▶ _Problem_
In the records below, find the line containing "ATOM 100 N N" and the line containing "ATOM 153 N N"; please repeat exactly the lines from one to the other, both included, and nothing more.

(Records from a data source)
== Segment start ==

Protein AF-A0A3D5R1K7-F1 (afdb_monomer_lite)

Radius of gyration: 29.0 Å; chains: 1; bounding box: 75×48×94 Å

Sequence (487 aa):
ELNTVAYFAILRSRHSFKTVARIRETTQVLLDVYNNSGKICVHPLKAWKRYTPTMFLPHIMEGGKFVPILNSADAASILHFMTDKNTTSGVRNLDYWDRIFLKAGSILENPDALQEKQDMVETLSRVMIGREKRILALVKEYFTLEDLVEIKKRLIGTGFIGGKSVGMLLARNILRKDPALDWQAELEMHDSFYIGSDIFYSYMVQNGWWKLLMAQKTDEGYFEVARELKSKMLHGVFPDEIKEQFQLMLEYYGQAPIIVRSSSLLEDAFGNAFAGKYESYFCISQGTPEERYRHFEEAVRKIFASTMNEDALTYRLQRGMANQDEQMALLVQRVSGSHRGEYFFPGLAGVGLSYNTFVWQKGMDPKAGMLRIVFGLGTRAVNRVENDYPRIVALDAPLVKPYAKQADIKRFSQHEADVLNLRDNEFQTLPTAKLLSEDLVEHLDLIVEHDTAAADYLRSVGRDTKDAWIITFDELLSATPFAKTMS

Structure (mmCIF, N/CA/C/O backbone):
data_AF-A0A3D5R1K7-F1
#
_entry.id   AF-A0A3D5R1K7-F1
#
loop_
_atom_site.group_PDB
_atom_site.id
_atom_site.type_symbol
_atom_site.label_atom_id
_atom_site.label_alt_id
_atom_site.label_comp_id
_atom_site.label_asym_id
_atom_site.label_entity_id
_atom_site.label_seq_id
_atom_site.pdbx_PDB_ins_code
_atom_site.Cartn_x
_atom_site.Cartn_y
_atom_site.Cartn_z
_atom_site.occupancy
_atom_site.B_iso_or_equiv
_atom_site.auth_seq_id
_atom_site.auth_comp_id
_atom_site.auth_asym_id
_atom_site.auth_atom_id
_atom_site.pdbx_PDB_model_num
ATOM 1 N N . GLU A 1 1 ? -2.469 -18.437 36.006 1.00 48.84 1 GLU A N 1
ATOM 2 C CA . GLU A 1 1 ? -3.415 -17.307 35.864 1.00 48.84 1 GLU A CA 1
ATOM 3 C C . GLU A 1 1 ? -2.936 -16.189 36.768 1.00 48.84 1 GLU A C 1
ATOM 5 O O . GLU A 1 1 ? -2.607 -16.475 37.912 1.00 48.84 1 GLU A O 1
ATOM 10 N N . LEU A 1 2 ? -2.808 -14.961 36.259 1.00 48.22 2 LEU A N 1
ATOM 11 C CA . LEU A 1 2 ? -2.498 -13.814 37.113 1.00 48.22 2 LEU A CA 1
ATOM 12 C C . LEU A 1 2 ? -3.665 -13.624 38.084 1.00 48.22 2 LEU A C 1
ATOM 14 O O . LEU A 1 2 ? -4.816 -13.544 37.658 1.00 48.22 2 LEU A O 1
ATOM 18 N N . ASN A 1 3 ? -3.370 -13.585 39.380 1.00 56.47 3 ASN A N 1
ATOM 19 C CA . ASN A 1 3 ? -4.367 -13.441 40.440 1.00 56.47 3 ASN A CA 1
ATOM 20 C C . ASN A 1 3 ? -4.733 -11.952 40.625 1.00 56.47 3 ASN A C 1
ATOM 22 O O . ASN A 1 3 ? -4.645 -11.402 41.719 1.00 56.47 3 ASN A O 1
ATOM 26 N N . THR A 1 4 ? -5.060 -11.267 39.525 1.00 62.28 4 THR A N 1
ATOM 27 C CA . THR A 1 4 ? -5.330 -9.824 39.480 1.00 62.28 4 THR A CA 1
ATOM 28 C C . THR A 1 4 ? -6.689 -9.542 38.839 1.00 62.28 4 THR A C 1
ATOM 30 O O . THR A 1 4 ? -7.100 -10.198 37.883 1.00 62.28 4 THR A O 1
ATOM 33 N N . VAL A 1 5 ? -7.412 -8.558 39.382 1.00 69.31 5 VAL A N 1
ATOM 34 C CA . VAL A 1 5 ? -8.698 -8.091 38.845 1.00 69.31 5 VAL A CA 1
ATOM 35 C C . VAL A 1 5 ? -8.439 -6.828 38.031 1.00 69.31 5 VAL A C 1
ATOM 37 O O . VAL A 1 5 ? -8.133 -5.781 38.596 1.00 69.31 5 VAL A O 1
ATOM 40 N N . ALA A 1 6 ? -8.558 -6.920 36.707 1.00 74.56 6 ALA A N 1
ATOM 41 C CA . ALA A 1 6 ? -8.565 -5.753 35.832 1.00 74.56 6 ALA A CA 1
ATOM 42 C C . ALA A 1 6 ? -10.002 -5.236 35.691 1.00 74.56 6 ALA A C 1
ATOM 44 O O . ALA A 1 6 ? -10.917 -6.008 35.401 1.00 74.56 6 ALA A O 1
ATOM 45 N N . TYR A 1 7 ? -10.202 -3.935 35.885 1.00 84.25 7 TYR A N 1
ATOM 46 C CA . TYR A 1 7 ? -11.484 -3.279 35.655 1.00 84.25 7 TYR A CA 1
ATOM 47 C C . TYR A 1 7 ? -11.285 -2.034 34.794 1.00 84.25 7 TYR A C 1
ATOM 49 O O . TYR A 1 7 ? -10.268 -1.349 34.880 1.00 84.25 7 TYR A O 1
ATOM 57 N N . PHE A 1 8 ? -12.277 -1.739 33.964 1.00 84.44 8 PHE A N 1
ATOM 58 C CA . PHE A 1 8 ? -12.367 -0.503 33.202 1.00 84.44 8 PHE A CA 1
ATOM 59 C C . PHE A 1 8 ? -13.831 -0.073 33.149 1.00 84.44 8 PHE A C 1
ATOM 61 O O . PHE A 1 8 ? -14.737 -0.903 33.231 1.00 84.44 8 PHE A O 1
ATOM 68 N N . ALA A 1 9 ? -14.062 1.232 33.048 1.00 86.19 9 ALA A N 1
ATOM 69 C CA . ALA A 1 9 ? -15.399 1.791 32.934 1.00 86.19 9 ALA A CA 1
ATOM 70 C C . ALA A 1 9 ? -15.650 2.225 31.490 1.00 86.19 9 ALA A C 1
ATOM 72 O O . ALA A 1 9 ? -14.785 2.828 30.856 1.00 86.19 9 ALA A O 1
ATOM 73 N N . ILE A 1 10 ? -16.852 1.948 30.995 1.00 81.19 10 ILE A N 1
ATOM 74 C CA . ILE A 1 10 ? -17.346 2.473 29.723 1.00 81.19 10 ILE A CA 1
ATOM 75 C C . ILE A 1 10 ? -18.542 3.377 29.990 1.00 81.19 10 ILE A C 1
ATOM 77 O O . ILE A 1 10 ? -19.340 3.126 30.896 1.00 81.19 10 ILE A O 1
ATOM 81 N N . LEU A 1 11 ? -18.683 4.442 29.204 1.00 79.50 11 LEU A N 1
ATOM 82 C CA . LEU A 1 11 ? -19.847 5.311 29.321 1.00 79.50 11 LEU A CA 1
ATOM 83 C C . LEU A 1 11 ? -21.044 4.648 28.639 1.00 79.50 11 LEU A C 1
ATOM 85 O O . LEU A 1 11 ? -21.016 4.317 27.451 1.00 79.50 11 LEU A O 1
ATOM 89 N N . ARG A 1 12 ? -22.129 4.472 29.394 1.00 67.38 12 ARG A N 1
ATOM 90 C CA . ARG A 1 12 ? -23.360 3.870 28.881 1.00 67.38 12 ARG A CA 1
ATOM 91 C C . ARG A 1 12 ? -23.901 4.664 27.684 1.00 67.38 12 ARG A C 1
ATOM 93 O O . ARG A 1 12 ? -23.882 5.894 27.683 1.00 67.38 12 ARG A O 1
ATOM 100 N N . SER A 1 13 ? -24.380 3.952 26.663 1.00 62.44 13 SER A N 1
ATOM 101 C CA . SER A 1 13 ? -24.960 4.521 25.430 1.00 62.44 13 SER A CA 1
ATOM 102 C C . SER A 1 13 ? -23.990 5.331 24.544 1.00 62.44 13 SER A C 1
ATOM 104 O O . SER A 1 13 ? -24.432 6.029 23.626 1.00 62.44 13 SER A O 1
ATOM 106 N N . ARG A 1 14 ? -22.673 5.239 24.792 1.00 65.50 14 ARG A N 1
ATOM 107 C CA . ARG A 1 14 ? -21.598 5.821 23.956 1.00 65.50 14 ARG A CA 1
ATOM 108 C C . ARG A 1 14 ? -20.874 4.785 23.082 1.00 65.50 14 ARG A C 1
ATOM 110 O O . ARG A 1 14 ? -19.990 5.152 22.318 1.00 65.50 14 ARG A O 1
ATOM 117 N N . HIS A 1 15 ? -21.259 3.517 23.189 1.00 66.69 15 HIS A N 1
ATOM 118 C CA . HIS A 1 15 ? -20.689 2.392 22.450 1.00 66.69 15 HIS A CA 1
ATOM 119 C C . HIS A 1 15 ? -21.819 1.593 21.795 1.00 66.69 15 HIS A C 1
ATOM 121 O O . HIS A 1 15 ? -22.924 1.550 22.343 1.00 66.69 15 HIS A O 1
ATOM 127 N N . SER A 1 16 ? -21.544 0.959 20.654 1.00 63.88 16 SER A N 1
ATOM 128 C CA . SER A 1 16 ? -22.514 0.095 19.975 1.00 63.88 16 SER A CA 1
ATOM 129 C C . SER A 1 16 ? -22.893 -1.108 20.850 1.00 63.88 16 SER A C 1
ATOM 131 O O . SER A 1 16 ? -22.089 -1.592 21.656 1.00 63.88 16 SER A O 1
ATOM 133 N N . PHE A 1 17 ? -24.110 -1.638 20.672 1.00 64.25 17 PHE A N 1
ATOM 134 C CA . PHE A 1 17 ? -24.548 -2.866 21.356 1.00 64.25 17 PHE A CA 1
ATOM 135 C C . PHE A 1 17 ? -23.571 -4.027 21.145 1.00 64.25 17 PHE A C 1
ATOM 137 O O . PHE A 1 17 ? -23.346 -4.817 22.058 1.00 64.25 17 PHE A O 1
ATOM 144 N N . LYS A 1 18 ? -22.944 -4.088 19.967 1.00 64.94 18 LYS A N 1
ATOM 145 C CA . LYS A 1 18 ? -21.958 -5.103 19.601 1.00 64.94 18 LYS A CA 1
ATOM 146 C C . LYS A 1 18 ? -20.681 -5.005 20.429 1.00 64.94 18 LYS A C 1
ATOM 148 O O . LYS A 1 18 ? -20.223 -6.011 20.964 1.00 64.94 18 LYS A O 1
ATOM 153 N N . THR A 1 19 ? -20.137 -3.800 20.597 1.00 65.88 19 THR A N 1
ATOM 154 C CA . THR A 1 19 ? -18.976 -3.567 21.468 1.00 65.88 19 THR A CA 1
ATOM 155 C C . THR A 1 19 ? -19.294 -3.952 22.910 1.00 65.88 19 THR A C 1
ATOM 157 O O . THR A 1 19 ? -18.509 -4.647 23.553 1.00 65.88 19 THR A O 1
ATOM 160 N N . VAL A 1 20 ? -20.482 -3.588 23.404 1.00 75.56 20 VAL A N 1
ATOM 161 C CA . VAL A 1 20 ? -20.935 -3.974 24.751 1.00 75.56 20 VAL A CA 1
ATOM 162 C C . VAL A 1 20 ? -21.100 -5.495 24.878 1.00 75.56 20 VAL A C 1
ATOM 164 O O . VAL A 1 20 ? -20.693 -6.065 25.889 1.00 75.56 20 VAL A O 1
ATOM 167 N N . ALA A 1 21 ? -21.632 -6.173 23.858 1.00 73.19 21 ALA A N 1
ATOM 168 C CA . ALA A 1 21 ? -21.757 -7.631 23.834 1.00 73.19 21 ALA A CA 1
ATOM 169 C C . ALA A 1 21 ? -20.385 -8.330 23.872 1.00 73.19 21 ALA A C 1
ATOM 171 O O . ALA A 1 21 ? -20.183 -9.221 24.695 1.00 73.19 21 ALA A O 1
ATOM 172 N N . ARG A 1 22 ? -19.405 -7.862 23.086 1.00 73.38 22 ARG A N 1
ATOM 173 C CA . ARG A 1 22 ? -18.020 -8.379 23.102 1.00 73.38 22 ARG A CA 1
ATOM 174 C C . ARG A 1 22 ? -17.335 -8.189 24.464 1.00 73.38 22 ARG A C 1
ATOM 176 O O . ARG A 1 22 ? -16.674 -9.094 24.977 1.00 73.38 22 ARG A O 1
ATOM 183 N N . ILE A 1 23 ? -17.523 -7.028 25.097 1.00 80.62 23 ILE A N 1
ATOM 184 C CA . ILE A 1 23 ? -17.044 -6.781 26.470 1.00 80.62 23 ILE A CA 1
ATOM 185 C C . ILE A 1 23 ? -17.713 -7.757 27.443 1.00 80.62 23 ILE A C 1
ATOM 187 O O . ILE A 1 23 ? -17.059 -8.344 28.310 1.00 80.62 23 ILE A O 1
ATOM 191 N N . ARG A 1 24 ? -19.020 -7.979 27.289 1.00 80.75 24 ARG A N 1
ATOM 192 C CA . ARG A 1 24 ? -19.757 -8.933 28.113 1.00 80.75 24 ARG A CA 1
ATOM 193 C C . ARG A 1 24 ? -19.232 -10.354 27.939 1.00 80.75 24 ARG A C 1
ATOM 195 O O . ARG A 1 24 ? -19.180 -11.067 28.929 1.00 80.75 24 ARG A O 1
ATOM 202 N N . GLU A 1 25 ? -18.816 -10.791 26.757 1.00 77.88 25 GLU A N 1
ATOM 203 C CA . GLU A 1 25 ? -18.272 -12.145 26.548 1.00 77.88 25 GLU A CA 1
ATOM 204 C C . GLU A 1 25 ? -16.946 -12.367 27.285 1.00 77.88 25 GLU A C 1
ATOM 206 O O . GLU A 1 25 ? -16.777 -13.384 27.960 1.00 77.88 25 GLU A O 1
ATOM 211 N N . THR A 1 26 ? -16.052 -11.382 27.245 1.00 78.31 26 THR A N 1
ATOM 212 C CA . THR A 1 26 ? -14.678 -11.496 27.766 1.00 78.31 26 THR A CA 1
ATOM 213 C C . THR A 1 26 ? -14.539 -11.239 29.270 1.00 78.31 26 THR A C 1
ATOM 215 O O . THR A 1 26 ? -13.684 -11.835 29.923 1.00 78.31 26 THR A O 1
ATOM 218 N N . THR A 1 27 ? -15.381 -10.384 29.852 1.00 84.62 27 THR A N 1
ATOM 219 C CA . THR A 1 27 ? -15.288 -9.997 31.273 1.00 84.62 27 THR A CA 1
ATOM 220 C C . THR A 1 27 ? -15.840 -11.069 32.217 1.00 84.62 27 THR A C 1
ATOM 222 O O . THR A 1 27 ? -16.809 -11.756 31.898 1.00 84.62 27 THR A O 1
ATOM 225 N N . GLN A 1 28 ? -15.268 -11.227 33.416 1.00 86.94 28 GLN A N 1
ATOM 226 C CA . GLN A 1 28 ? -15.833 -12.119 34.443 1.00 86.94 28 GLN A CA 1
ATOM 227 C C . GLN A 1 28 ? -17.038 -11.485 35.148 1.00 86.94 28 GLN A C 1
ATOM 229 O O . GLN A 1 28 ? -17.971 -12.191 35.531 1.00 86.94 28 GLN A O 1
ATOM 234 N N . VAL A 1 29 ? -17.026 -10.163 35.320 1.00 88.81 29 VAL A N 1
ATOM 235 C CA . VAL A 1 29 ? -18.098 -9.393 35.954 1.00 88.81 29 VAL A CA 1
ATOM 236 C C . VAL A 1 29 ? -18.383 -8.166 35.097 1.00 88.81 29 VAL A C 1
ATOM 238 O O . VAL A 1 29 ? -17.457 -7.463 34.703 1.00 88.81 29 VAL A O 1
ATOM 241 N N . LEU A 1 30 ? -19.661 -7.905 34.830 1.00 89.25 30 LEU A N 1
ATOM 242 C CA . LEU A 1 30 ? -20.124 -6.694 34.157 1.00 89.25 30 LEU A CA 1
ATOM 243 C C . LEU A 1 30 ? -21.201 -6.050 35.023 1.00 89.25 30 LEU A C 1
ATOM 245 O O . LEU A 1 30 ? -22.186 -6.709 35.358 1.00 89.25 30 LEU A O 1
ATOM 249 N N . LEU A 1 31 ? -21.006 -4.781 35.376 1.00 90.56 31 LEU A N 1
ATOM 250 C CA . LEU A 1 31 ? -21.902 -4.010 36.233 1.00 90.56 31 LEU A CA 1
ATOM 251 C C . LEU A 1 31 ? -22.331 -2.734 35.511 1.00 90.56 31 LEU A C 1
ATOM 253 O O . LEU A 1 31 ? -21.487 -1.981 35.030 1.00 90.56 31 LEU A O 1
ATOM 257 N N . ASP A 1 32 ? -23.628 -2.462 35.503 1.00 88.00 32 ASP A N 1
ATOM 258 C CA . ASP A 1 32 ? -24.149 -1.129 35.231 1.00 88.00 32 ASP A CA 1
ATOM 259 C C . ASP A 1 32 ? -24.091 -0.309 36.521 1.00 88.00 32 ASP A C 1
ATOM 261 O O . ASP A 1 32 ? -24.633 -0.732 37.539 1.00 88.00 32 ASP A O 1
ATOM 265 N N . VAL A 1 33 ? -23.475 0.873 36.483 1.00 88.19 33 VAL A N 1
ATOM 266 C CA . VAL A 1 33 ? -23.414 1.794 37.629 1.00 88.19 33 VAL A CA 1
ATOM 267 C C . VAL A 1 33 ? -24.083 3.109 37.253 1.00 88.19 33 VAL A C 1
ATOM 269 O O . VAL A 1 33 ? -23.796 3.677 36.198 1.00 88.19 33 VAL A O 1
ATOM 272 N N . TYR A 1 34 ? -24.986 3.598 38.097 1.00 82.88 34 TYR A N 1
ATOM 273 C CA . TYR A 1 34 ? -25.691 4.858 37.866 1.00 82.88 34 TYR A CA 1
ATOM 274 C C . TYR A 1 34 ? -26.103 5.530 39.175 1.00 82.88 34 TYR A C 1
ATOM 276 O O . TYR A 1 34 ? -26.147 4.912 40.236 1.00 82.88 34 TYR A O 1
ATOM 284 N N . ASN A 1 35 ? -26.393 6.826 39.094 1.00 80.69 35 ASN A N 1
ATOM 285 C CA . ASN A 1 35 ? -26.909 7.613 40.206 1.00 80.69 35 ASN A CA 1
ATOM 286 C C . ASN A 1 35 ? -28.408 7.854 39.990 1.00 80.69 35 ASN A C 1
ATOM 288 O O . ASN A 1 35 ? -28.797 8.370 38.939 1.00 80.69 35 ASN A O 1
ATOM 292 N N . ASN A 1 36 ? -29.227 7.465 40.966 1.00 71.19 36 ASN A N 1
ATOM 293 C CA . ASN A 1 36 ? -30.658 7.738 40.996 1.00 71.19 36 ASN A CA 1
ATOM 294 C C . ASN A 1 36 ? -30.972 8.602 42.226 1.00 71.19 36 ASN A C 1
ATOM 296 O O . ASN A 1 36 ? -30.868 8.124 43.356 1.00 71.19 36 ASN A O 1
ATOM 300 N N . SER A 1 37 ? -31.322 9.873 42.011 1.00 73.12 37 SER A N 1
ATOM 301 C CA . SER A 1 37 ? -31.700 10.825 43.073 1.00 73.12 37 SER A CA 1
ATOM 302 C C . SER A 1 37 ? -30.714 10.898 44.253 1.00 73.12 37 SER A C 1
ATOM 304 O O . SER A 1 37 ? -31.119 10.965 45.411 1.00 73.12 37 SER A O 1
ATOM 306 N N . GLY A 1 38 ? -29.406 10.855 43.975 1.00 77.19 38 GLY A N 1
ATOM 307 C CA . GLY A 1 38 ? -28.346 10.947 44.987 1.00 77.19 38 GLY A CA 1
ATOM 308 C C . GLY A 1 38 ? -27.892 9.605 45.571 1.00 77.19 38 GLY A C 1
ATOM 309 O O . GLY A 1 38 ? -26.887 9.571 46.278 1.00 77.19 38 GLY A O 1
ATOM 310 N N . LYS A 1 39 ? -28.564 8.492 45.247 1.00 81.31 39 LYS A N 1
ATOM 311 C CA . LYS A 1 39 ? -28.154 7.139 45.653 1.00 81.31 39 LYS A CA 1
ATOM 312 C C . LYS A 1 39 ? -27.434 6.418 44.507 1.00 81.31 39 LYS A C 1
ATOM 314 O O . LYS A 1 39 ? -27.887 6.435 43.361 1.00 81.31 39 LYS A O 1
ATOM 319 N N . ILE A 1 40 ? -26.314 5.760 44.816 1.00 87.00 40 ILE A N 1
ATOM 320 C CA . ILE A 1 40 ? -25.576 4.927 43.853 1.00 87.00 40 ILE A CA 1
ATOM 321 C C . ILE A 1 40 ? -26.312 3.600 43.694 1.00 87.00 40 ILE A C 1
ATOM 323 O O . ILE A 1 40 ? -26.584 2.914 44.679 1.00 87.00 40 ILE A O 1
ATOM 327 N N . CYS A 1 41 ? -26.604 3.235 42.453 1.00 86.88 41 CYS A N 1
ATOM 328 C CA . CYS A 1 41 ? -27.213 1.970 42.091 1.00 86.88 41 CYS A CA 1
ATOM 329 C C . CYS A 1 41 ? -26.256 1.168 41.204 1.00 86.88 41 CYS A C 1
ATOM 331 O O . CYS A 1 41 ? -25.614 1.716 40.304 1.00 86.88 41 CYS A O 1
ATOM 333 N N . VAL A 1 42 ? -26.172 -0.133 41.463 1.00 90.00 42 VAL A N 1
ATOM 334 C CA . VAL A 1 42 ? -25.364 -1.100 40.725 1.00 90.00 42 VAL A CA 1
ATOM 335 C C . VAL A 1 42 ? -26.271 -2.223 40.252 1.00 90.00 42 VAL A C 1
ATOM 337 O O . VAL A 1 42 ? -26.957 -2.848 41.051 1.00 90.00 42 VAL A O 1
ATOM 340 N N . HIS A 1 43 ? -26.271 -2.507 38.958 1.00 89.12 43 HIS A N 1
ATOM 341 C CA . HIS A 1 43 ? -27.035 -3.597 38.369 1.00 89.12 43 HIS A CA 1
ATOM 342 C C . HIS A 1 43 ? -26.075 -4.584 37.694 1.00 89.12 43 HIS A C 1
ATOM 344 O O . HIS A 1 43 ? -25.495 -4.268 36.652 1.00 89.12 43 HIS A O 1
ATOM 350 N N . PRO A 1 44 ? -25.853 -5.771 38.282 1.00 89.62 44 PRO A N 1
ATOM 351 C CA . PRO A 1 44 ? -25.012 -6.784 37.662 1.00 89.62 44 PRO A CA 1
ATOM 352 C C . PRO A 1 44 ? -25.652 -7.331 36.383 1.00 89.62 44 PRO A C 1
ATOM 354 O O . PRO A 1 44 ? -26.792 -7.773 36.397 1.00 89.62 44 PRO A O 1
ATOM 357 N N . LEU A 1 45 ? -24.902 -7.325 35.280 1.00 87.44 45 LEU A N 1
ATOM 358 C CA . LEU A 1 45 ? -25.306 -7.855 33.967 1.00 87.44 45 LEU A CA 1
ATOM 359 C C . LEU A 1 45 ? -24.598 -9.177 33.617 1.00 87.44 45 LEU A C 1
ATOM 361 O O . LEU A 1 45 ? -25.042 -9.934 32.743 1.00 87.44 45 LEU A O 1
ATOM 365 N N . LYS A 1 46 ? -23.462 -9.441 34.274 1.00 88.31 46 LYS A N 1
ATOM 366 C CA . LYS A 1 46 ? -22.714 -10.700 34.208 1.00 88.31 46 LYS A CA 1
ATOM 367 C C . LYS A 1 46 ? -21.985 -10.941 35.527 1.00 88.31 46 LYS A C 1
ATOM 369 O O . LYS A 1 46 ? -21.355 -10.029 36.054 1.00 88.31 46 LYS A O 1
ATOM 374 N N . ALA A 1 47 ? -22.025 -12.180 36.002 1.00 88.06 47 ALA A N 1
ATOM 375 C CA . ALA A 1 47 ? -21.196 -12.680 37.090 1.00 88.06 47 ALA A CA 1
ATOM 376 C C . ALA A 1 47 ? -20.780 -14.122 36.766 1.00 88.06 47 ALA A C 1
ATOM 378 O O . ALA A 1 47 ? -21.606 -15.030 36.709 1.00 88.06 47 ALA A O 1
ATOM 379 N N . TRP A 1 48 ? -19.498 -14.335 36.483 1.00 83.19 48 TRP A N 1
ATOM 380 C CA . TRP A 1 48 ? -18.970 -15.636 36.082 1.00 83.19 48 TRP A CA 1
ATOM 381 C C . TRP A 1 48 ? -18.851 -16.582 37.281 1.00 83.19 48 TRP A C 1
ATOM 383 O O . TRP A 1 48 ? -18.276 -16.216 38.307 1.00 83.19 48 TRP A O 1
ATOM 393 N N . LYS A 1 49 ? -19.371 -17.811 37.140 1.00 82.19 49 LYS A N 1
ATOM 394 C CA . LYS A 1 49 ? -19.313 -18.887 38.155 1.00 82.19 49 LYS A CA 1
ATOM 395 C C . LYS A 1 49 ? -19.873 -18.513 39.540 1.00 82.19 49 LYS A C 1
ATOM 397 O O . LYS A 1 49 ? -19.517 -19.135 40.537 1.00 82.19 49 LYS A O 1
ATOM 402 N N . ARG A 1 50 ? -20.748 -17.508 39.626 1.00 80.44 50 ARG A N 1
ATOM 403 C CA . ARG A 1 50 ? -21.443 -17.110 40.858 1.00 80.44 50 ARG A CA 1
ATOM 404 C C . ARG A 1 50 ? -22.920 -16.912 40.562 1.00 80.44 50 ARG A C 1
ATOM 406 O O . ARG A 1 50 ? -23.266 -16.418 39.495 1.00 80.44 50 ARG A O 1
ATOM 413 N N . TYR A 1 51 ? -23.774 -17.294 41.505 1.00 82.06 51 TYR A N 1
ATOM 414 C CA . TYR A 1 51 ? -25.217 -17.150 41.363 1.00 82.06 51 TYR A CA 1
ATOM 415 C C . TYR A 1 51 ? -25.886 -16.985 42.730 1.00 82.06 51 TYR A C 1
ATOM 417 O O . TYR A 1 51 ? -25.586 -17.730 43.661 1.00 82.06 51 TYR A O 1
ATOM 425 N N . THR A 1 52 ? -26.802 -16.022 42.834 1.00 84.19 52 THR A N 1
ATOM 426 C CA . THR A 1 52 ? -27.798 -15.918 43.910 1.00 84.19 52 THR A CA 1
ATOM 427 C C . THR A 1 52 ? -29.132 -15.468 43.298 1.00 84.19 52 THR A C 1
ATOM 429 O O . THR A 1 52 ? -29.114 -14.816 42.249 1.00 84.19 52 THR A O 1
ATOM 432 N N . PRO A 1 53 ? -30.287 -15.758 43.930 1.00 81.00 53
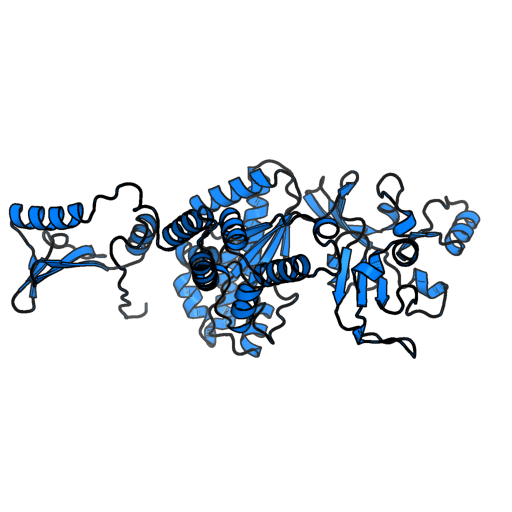 PRO A N 1
ATOM 433 C CA . PRO A 1 53 ? -31.603 -15.406 43.380 1.00 81.00 53 PRO A CA 1
ATOM 434 C C . PRO A 1 53 ? -31.796 -13.911 43.088 1.00 81.00 53 PRO A C 1
ATOM 436 O O . PRO A 1 53 ? -32.581 -13.544 42.222 1.00 81.00 53 PRO A O 1
ATOM 439 N N . THR A 1 54 ? -31.070 -13.044 43.795 1.00 86.12 54 THR A N 1
ATOM 440 C CA . THR A 1 54 ? -31.175 -11.582 43.691 1.00 86.12 54 THR A CA 1
ATOM 441 C C . THR A 1 54 ? -29.994 -10.938 42.960 1.00 86.12 54 THR A C 1
ATOM 443 O O . THR A 1 54 ? -29.971 -9.722 42.802 1.00 86.12 54 THR A O 1
ATOM 446 N N . MET A 1 55 ? -29.015 -11.725 42.493 1.00 85.56 55 MET A N 1
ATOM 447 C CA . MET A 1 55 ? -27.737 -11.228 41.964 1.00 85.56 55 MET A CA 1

== Segment end ==

▶ _Solution for this problem_
ATOM 100 N N . SER A 1 13 ? -24.380 3.952 26.663 1.00 62.44 13 SER A N 1
ATOM 101 C CA . SER A 1 13 ? -24.960 4.521 25.430 1.00 62.44 13 SER A CA 1
ATOM 102 C C . SER A 1 13 ? -23.990 5.331 24.544 1.00 62.44 13 SER A C 1
ATOM 104 O O . SER A 1 13 ? -24.432 6.029 23.626 1.00 62.44 13 SER A O 1
ATOM 106 N N . ARG A 1 14 ? -22.673 5.239 24.792 1.00 65.50 14 ARG A N 1
ATOM 107 C CA . ARG A 1 14 ? -21.598 5.821 23.956 1.00 65.50 14 ARG A CA 1
ATOM 108 C C . ARG A 1 14 ? -20.874 4.785 23.082 1.00 65.50 14 ARG A C 1
ATOM 110 O O . ARG A 1 14 ? -19.990 5.152 22.318 1.00 65.50 14 ARG A O 1
ATOM 117 N N . HIS A 1 15 ? -21.259 3.517 23.189 1.00 66.69 15 HIS A N 1
ATOM 118 C CA . HIS A 1 15 ? -20.689 2.392 22.450 1.00 66.69 15 HIS A CA 1
ATOM 119 C C . HIS A 1 15 ? -21.819 1.593 21.795 1.00 66.69 15 HIS A C 1
ATOM 121 O O . HIS A 1 15 ? -22.924 1.550 22.343 1.00 66.69 15 HIS A O 1
ATOM 127 N N . SER A 1 16 ? -21.544 0.959 20.654 1.00 63.88 16 SER A N 1
ATOM 128 C CA . SER A 1 16 ? -22.514 0.095 19.975 1.00 63.88 16 SER A CA 1
ATOM 129 C C . SER A 1 16 ? -22.893 -1.108 20.850 1.00 63.88 16 SER A C 1
ATOM 131 O O . SER A 1 16 ? -22.089 -1.592 21.656 1.00 63.88 16 SER A O 1
ATOM 133 N N . PHE A 1 17 ? -24.110 -1.638 20.672 1.00 64.25 17 PHE A N 1
ATOM 134 C CA . PHE A 1 17 ? -24.548 -2.866 21.356 1.00 64.25 17 PHE A CA 1
ATOM 135 C C . PHE A 1 17 ? -23.571 -4.027 21.145 1.00 64.25 17 PHE A C 1
ATOM 137 O O . PHE A 1 17 ? -23.346 -4.817 22.058 1.00 64.25 17 PHE A O 1
ATOM 144 N N . LYS A 1 18 ? -22.944 -4.088 19.967 1.00 64.94 18 LYS A N 1
ATOM 145 C CA . LYS A 1 18 ? -21.958 -5.103 19.601 1.00 64.94 18 LYS A CA 1
ATOM 146 C C . LYS A 1 18 ? -20.681 -5.005 20.429 1.00 64.94 18 LYS A C 1
ATOM 148 O O . LYS A 1 18 ? -20.223 -6.011 20.964 1.00 64.94 18 LYS A O 1
ATOM 153 N N . THR A 1 19 ? -20.137 -3.800 20.597 1.00 65.88 19 THR A N 1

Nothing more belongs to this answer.